Home > Archive > PERL Beginners > March 2008 > diff says memory exhausted need help with perl
You are viewing an archived Text-only version of the thread.
To view this thread in it's original format and/or if you want to reply to
this thread please [click here]
| Author |
diff says memory exhausted need help with perl
|
|
| tc314@hotmail.com 2008-03-28, 7:04 pm |
| I've got two similar large files with one word per line and they're
sorted.
Each file has a few words not in the other.
I typically identify the unique words in the file using diff,grep,cut.
When the files are too big (2Gig) diff dies with "memory exhausted".
I want to search for the unique words in file1 but I might need to
ping-pong since neither file is a superset of the other.
I don't want to be limited by physical RAM as the file sizes exceed
RAM.
I assume I'm not the first to have this problem.
Can someone point me to perl code?
TIA
| |
| Lawrence Statton 2008-03-28, 7:04 pm |
|
If you're using Gnu diff (i.e. the diff that comes with most Linuces)
--speed-large-files might help you, without having to jump through a
perl hoop.
--L
| |
| John W. Krahn 2008-03-28, 10:04 pm |
| tc314@hotmail.com wrote:
> I've got two similar large files with one word per line and they're
> sorted.
> Each file has a few words not in the other.
> I typically identify the unique words in the file using diff,grep,cut.
> When the files are too big (2Gig) diff dies with "memory exhausted".
>
> I want to search for the unique words in file1 but I might need to
> ping-pong since neither file is a superset of the other.
> I don't want to be limited by physical RAM as the file sizes exceed
> RAM.
>
> I assume I'm not the first to have this problem.
> Can someone point me to perl code?
This appears to do what you require:
#!/usr/bin/perl
use warnings;
use strict;
my ( $file1, $file2 ) = ( 'file1', 'file2' );
open my $F1, '<', $file1 or die "Cannot open '$file1' $!";
open my $F2, '<', $file2 or die "Cannot open '$file2' $!";
my ( $first, $second ) = ( '', '' );
do {
if ( $first eq $second ) {
$first = <$F1> || '~'; # because ~ is the last ASCII character
$second = <$F2> || '~';
}
elsif ( $first lt $second ) {
print "$file1: $first";
$first = <$F1> || '~';
}
elsif ( $first gt $second ) {
print "$file2: $second";
$second = <$F2> || '~';
}
} until eof $F1 and eof $F2;
__END__
John
--
Perl isn't a toolbox, but a small machine shop where you
can special-order certain sorts of tools at low cost and
in short order. -- Larry Wall
| |
| tc314@hotmail.com 2008-03-29, 8:01 am |
| On Mar 28, 6:54 pm, lawre...@cluon.com (Lawrence Statton) wrote:
> If you're using Gnu diff (i.e. the diff that comes with most Linuces)

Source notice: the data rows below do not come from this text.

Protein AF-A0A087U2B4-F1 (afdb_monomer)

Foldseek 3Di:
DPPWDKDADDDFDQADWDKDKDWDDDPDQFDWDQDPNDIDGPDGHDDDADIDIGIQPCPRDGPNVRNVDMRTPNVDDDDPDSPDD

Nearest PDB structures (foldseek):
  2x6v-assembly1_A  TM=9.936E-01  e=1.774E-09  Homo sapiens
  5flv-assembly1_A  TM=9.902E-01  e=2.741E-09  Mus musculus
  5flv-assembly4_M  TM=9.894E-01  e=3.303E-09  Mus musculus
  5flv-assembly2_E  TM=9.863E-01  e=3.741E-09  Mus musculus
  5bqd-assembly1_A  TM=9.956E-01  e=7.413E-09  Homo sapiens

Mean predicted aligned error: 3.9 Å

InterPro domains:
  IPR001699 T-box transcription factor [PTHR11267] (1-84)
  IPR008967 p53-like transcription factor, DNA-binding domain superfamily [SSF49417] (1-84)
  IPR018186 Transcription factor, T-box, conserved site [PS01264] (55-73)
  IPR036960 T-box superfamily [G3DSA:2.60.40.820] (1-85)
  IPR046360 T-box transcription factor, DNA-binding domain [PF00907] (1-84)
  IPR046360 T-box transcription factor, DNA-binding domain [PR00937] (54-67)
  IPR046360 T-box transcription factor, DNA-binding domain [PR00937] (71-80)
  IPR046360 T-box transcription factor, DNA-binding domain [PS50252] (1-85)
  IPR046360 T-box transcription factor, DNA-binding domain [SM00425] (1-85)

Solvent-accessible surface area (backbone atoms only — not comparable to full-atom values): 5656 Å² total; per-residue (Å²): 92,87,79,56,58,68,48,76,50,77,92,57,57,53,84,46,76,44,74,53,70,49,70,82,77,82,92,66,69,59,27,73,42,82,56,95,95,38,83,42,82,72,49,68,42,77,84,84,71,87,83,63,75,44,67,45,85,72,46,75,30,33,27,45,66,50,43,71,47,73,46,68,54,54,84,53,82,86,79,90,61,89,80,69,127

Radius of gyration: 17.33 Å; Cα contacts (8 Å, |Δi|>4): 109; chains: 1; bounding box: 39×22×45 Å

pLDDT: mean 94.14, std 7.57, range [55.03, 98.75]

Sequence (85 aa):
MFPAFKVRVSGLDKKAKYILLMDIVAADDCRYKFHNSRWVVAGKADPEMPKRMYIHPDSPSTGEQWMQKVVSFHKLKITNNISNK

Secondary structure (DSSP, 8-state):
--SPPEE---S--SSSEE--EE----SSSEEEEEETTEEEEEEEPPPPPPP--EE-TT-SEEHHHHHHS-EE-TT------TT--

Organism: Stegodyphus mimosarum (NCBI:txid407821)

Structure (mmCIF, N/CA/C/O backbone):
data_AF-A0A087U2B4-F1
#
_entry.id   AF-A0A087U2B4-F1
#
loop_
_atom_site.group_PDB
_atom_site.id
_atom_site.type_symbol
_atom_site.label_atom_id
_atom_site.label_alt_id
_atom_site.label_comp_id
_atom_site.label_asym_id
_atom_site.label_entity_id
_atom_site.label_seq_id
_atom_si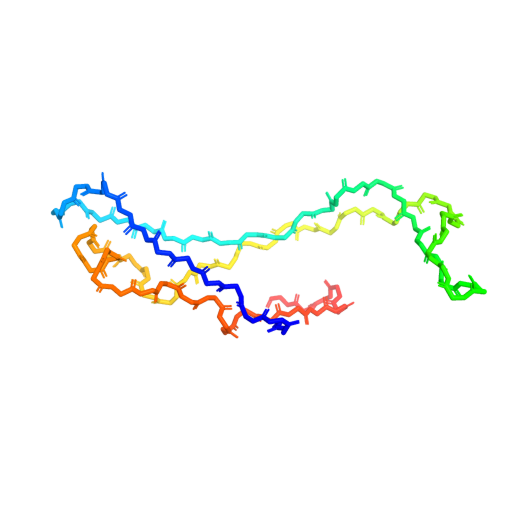te.pdbx_PDB_ins_code
_atom_site.Cartn_x
_atom_site.Cartn_y
_atom_site.Cartn_z
_atom_site.occupancy
_atom_site.B_iso_or_equiv
_atom_site.auth_seq_id
_atom_site.auth_comp_id
_atom_site.auth_asym_id
_atom_site.auth_atom_id
_atom_site.pdbx_PDB_model_num
ATOM 1 N N . MET A 1 1 ? 4.278 6.676 -0.593 1.00 93.06 1 MET A N 1
ATOM 2 C CA . MET A 1 1 ? 3.747 6.481 -1.964 1.00 93.06 1 MET A CA 1
ATOM 3 C C . MET A 1 1 ? 2.881 7.684 -2.327 1.00 93.06 1 MET A C 1
ATOM 5 O O . MET A 1 1 ? 2.213 8.192 -1.431 1.00 93.06 1 MET A O 1
ATOM 9 N N . PHE A 1 2 ? 2.907 8.151 -3.579 1.00 94.44 2 PHE A N 1
ATOM 10 C CA . PHE A 1 2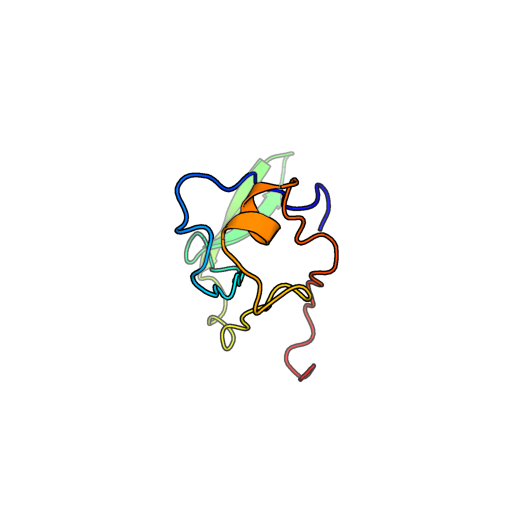 ? 1.989 9.184 -4.073 1.00 94.44 2 PHE A CA 1
ATOM 11 C C . PHE A 1 2 ? 1.321 8.706 -5.379 1.00 94.44 2 PHE A C 1
ATOM 13 O O . PHE A 1 2 ? 2.053 8.340 -6.297 1.00 94.44 2 PHE A O 1
ATOM 20 N N . PRO A 1 3 ? -0.022 8.697 -5.471 1.00 95.69 3 PRO A N 1
ATOM 21 C CA . PRO A 1 3 ? -0.964 9.012 -4.394 1.00 95.69 3 PRO A CA 1
ATOM 22 C C . PRO A 1 3 ? -0.875 8.004 -3.231 1.00 95.69 3 PRO A C 1
ATOM 24 O O . PRO A 1 3 ? -0.375 6.892 -3.381 1.00 95.69 3 PRO A O 1
ATOM 27 N N . ALA A 1 4 ? -1.312 8.411 -2.037 1.00 95.44 4 ALA A N 1
ATOM 28 C CA . ALA A 1 4 ? -1.381 7.499 -0.895 1.00 95.44 4 ALA A CA 1
ATOM 29 C C . ALA A 1 4 ? -2.517 6.483 -1.090 1.00 95.44 4 ALA A C 1
ATOM 31 O O . ALA A 1 4 ? -3.624 6.875 -1.464 1.00 95.44 4 ALA A O 1
ATOM 32 N N . PHE A 1 5 ? -2.271 5.209 -0.772 1.00 97.56 5 PHE A N 1
ATOM 33 C CA . PHE A 1 5 ? -3.301 4.173 -0.829 1.00 97.56 5 PHE A CA 1
ATOM 34 C C . PHE A 1 5 ? -4.322 4.361 0.302 1.00 97.56 5 PHE A C 1
ATOM 36 O O . PHE A 1 5 ? -3.958 4.429 1.483 1.00 97.56 5 PHE A O 1
ATOM 43 N N . LYS A 1 6 ? -5.599 4.486 -0.067 1.00 98.00 6 LYS A N 1
ATOM 44 C CA . LYS A 1 6 ? -6.715 4.780 0.836 1.00 98.00 6 LYS A CA 1
ATOM 45 C C . LYS A 1 6 ? -7.9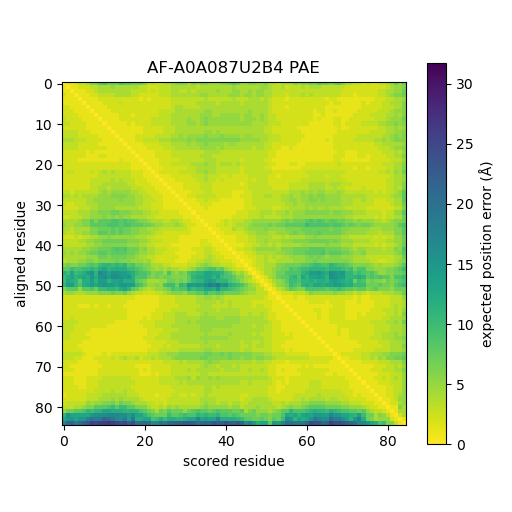21 3.926 0.472 1.00 98.00 6 LYS A C 1
ATOM 47 O O . LYS A 1 6 ? -8.251 3.819 -0.704 1.00 98.00 6 LYS A O 1
ATOM 52 N N . VAL A 1 7 ? -8.603 3.384 1.475 1.00 98.12 7 VAL A N 1
ATOM 53 C CA . VAL A 1 7 ? -9.798 2.548 1.289 1.00 98.12 7 VAL A CA 1
ATOM 54 C C . VAL A 1 7 ? -10.858 2.874 2.335 1.00 98.12 7 VAL A C 1
ATOM 56 O O . VAL A 1 7 ? -10.541 3.256 3.462 1.00 98.12 7 VAL A O 1
ATOM 59 N N . ARG A 1 8 ? -12.135 2.728 1.973 1.00 98.31 8 ARG A N 1
ATOM 60 C CA . ARG A 1 8 ? -13.247 2.731 2.930 1.00 98.31 8 ARG A CA 1
ATOM 61 C C . ARG A 1 8 ? -13.692 1.288 3.133 1.00 98.31 8 ARG A C 1
ATOM 63 O O . ARG A 1 8 ? -13.949 0.588 2.160 1.00 98.31 8 ARG A O 1
ATOM 70 N N . VAL A 1 9 ? -13.766 0.862 4.387 1.00 98.19 9 VAL A N 1
ATOM 71 C CA . VAL A 1 9 ? -14.167 -0.497 4.760 1.00 98.19 9 VAL A CA 1
ATOM 72 C C . VAL A 1 9 ? -15.630 -0.482 5.198 1.00 98.19 9 VAL A C 1
ATOM 74 O O . VAL A 1 9 ? -16.097 0.503 5.771 1.00 98.19 9 VAL A O 1
ATOM 77 N N . SER A 1 10 ? -16.364 -1.554 4.911 1.00 98.31 10 SER A N 1
ATOM 78 C CA . SER A 1 10 ? -17.758 -1.741 5.329 1.00 98.31 10 SER A CA 1
ATOM 79 C C . SER A 1 10 ? -18.048 -3.228 5.564 1.00 98.31 10 SER A C 1
ATOM 81 O O . SER A 1 10 ? -17.282 -4.074 5.109 1.00 98.31 10 SER A O 1
ATOM 83 N N . GLY A 1 11 ? -19.125 -3.547 6.287 1.00 98.44 11 GLY A N 1
ATOM 84 C CA . GLY A 1 11 ? -19.583 -4.928 6.498 1.00 98.44 11 GLY A CA 1
ATOM 85 C C . GLY A 1 11 ? -18.824 -5.748 7.551 1.00 98.44 11 GLY A C 1
ATOM 86 O O . GLY A 1 11 ? -19.055 -6.949 7.644 1.00 98.44 11 GLY A O 1
ATOM 87 N N . LEU A 1 12 ? -17.938 -5.141 8.348 1.00 98.62 12 LEU A N 1
ATOM 88 C CA . LEU A 1 12 ? -17.270 -5.832 9.457 1.00 98.62 12 LEU A CA 1
ATOM 89 C C . LEU A 1 12 ? -18.207 -5.999 10.661 1.00 98.62 1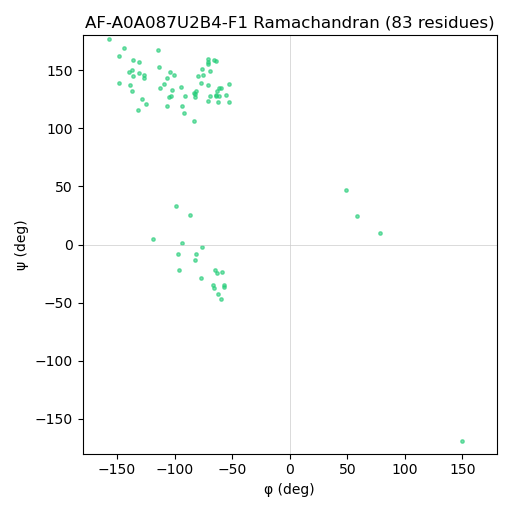2 LEU A C 1
ATOM 91 O O . LEU A 1 12 ? -19.060 -5.143 10.917 1.00 98.62 12 LEU A O 1
ATOM 95 N N . ASP A 1 13 ? -17.996 -7.049 11.458 1.00 98.69 13 ASP A N 1
ATOM 96 C CA . ASP A 1 13 ? -18.616 -7.142 12.780 1.00 98.69 13 ASP A CA 1
ATOM 97 C C . ASP A 1 13 ? -18.097 -5.984 13.641 1.00 98.69 13 ASP A C 1
ATOM 99 O O . ASP A 1 13 ? -16.892 -5.820 13.850 1.00 98.69 13 ASP A O 1
ATOM 103 N N . LYS A 1 14 ? -19.022 -5.168 14.153 1.00 98.50 14 LYS A N 1
ATOM 104 C CA . LYS A 1 14 ? -18.699 -3.974 14.938 1.00 98.50 14 LYS A CA 1
ATOM 105 C C . LYS A 1 14 ? -17.839 -4.277 16.168 1.00 98.50 14 LYS A C 1
ATOM 107 O O . LYS A 1 14 ? -17.008 -3.442 16.520 1.00 98.50 14 LYS A O 1
ATOM 112 N N . LYS A 1 15 ? -18.028 -5.433 16.814 1.00 98.50 15 LYS A N 1
ATOM 113 C CA . LYS A 1 15 ? -17.379 -5.805 18.085 1.00 98.50 15 LYS A CA 1
ATOM 114 C C . LYS A 1 15 ? -16.125 -6.658 17.899 1.00 98.50 15 LYS A C 1
ATOM 116 O O . LYS A 1 15 ? -15.283 -6.683 18.797 1.00 98.50 15 LYS A O 1
ATOM 121 N N . ALA A 1 16 ? -15.980 -7.341 16.765 1.00 98.75 16 ALA A N 1
ATOM 122 C CA . ALA A 1 16 ? -14.787 -8.133 16.483 1.00 98.75 16 ALA A CA 1
ATOM 123 C C . ALA A 1 16 ? -13.555 -7.238 16.263 1.00 98.75 16 ALA A C 1
ATOM 125 O O . ALA A 1 16 ? -13.667 -6.109 15.778 1.00 98.75 16 ALA A O 1
ATOM 126 N N . LYS A 1 17 ? -12.368 -7.748 16.617 1.00 98.56 17 LYS A N 1
ATOM 127 C CA . LYS A 1 17 ? -11.083 -7.080 16.371 1.00 98.56 17 LYS A CA 1
ATOM 128 C C . LYS A 1 17 ? -10.471 -7.567 15.063 1.00 98.56 17 LYS A C 1
ATOM 130 O O . LYS A 1 17 ? -10.396 -8.768 14.824 1.00 98.56 17 LYS A O 1
ATOM 135 N N . TYR A 1 18 ? -9.971 -6.627 14.271 1.00 98.75 18 TYR A N 1
ATOM 136 C CA . TYR A 1 18 ? -9.332 -6.868 12.984 1.00 98.75 18 TYR A CA 1
ATOM 137 C C . TYR A 1 18 ? -7.952 -6.218 12.944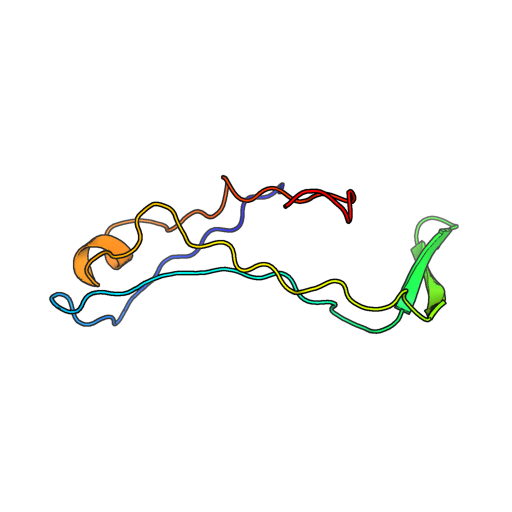 1.00 98.75 18 TYR A C 1
ATOM 139 O O . TYR A 1 18 ? -7.737 -5.128 13.487 1.00 98.75 18 TYR A O 1
ATOM 147 N N . ILE A 1 19 ? -7.038 -6.882 12.246 1.00 98.44 19 ILE A N 1
ATOM 148 C CA . ILE A 1 19 ? -5.749 -6.335 11.832 1.00 98.44 19 ILE A CA 1
ATOM 149 C C . ILE A 1 19 ? -5.860 -6.045 10.340 1.00 98.44 19 ILE A C 1
ATOM 151 O O . ILE A 1 19 ? -6.229 -6.934 9.573 1.00 98.44 19 ILE A O 1
ATOM 155 N N . LEU A 1 20 ? -5.540 -4.820 9.930 1.00 98.25 20 LEU A N 1
ATOM 156 C CA . LEU A 1 20 ? -5.390 -4.488 8.516 1.00 98.25 20 LEU A CA 1
ATOM 157 C C . LEU A 1 20 ? -3.907 -4.411 8.174 1.00 98.25 20 LEU A C 1
ATOM 159 O O . LEU A 1 20 ? -3.122 -3.776 8.880 1.00 98.25 20 LEU A O 1
ATOM 163 N N . LEU A 1 21 ? -3.533 -5.046 7.070 1.00 96.94 21 LEU A N 1
ATOM 164 C CA . LEU A 1 21 ? -2.172 -5.073 6.555 1.00 96.94 21 LEU A CA 1
ATOM 165 C C . LEU A 1 21 ? -2.167 -4.848 5.044 1.00 96.94 21 LEU A C 1
ATOM 167 O O . LEU A 1 21 ? -3.185 -5.035 4.379 1.00 96.94 21 LEU A O 1
ATOM 171 N N . MET A 1 22 ? -1.023 -4.420 4.524 1.00 95.81 22 MET A N 1
ATOM 172 C CA . MET A 1 22 ? -0.775 -4.214 3.102 1.00 95.81 22 MET A CA 1
ATOM 173 C C . MET A 1 22 ? 0.605 -4.767 2.756 1.00 95.81 22 MET A C 1
ATOM 175 O O . MET A 1 22 ? 1.585 -4.458 3.437 1.00 95.81 22 MET A O 1
ATOM 179 N N . ASP A 1 23 ? 0.688 -5.548 1.690 1.00 93.31 23 ASP A N 1
ATOM 180 C CA . ASP A 1 23 ? 1.930 -5.890 1.009 1.00 93.31 23 ASP A CA 1
ATOM 181 C C . ASP A 1 23 ? 1.939 -5.299 -0.413 1.00 93.31 23 ASP A C 1
ATOM 183 O O . ASP A 1 23 ? 0.946 -4.753 -0.901 1.00 93.31 23 ASP A O 1
ATOM 187 N N . ILE A 1 24 ? 3.110 -5.319 -1.048 1.00 91.62 24 ILE A N 1
ATOM 188 C CA . ILE A 1 24 ? 3.290 -4.952 -2.455 1.00 91.62 24 ILE A CA 1
ATOM 189 C C . ILE A 1 24 ? 3.961 -6.149 -3.116 1.00 91.62 24 ILE A C 1
ATOM 191 O O . ILE A 1 24 ? 5.044 -6.551 -2.692 1.00 91.62 24 ILE A O 1
ATOM 195 N N . VAL A 1 25 ? 3.309 -6.707 -4.132 1.00 91.81 25 VAL A N 1
ATOM 196 C CA . VAL A 1 25 ? 3.781 -7.872 -4.890 1.00 91.81 25 VAL A CA 1
ATOM 197 C C . VAL A 1 25 ? 4.107 -7.472 -6.322 1.00 91.81 25 VAL A C 1
ATOM 199 O O . VAL A 1 25 ? 3.535 -6.508 -6.844 1.00 91.81 25 VAL A O 1
ATOM 202 N N . ALA A 1 26 ? 5.028 -8.196 -6.956 1.00 92.88 26 ALA A N 1
ATOM 203 C CA . ALA A 1 26 ? 5.313 -8.000 -8.373 1.00 92.88 26 ALA A CA 1
ATOM 204 C C . ALA A 1 26 ? 4.049 -8.255 -9.218 1.00 92.88 26 ALA A C 1
ATOM 206 O O . ALA A 1 26 ? 3.330 -9.229 -8.996 1.00 92.88 26 ALA A O 1
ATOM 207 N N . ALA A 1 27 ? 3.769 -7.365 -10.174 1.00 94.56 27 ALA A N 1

> --speed-large-files might help you, without having to jump through a
> perl hoop.
>
> --L
Problems:
1) it runs out of memory 8Gig of files with 2GB RAM
2) it assumes a number of lines (3999) because it doesn't know if it
will
find a difference in one line or a million lines.
(2b: this goes against the *nix pipe concept because it then pushes
this
unwieldy block to the next pipe 'cut' rather than gracefully streaming
from pipe to pipe.)
3) The heiristic approach is an imprecise solution to an exact
problem.
It doesn't work perfectly every time.
For most files the simple bash scripts a clean, self-documenting and
fine.
It's natural in perl.
I'm battling syntax and trying to avoid physical RAM issues entirely.
Thanks
| |
| Rob Dixon 2008-03-29, 7:12 pm |
| tc314@hotmail.com wrote:
>
> On Mar 28, 6:54 pm, lawre...@cluon.com (Lawrence Statton) wrote:
>
> Problems:
[snip]
>
> 3) The heiristic approach is an imprecise solution to an exact
> problem. It doesn't work perfectly every time.
>
[snip]
Come to think of it:
What heuristic approach?
Rob
| |
| Rob Dixon 2008-03-29, 7:12 pm |
| tc314@hotmail.com wrote:
>
> On Mar 28, 6:54 pm, lawre...@cluon.com (Lawrence Statton) wrote:
>
> Problems:
> 1) it runs out of memory 8Gig of files with 2GB RAM
> 2) it assumes a number of lines (3999) because it doesn't know if it
> will
> find a difference in one line or a million lines.
> (2b: this goes against the *nix pipe concept because it then pushes
> this
> unwieldy block to the next pipe 'cut' rather than gracefully streaming
> from pipe to pipe.)
> 3) The heiristic approach is an imprecise solution to an exact
> problem.
> It doesn't work perfectly every time.
>
> For most files the simple bash scripts a clean, self-documenting and
> fine.
> It's natural in perl.
> I'm battling syntax and trying to avoid physical RAM issues entirely.
The diff utility is a general purpose application that will generate a
minimal edit (list of changes) to translate one file into another. If
both files are sorted the problem reduces enormously, and using diff is
overkill. Please take a look at the code that John posted. If it doesn't
do what you require in a tiny fraction of the time taken by your current
method I will be astonished.
Rob
(For those interested, the algorithm employed by diff has a performance
between O(N) (no changes) and O(N^2). It is documented at
http://www.xmailserver.org/diff2.pdf)
|
|
|
|
|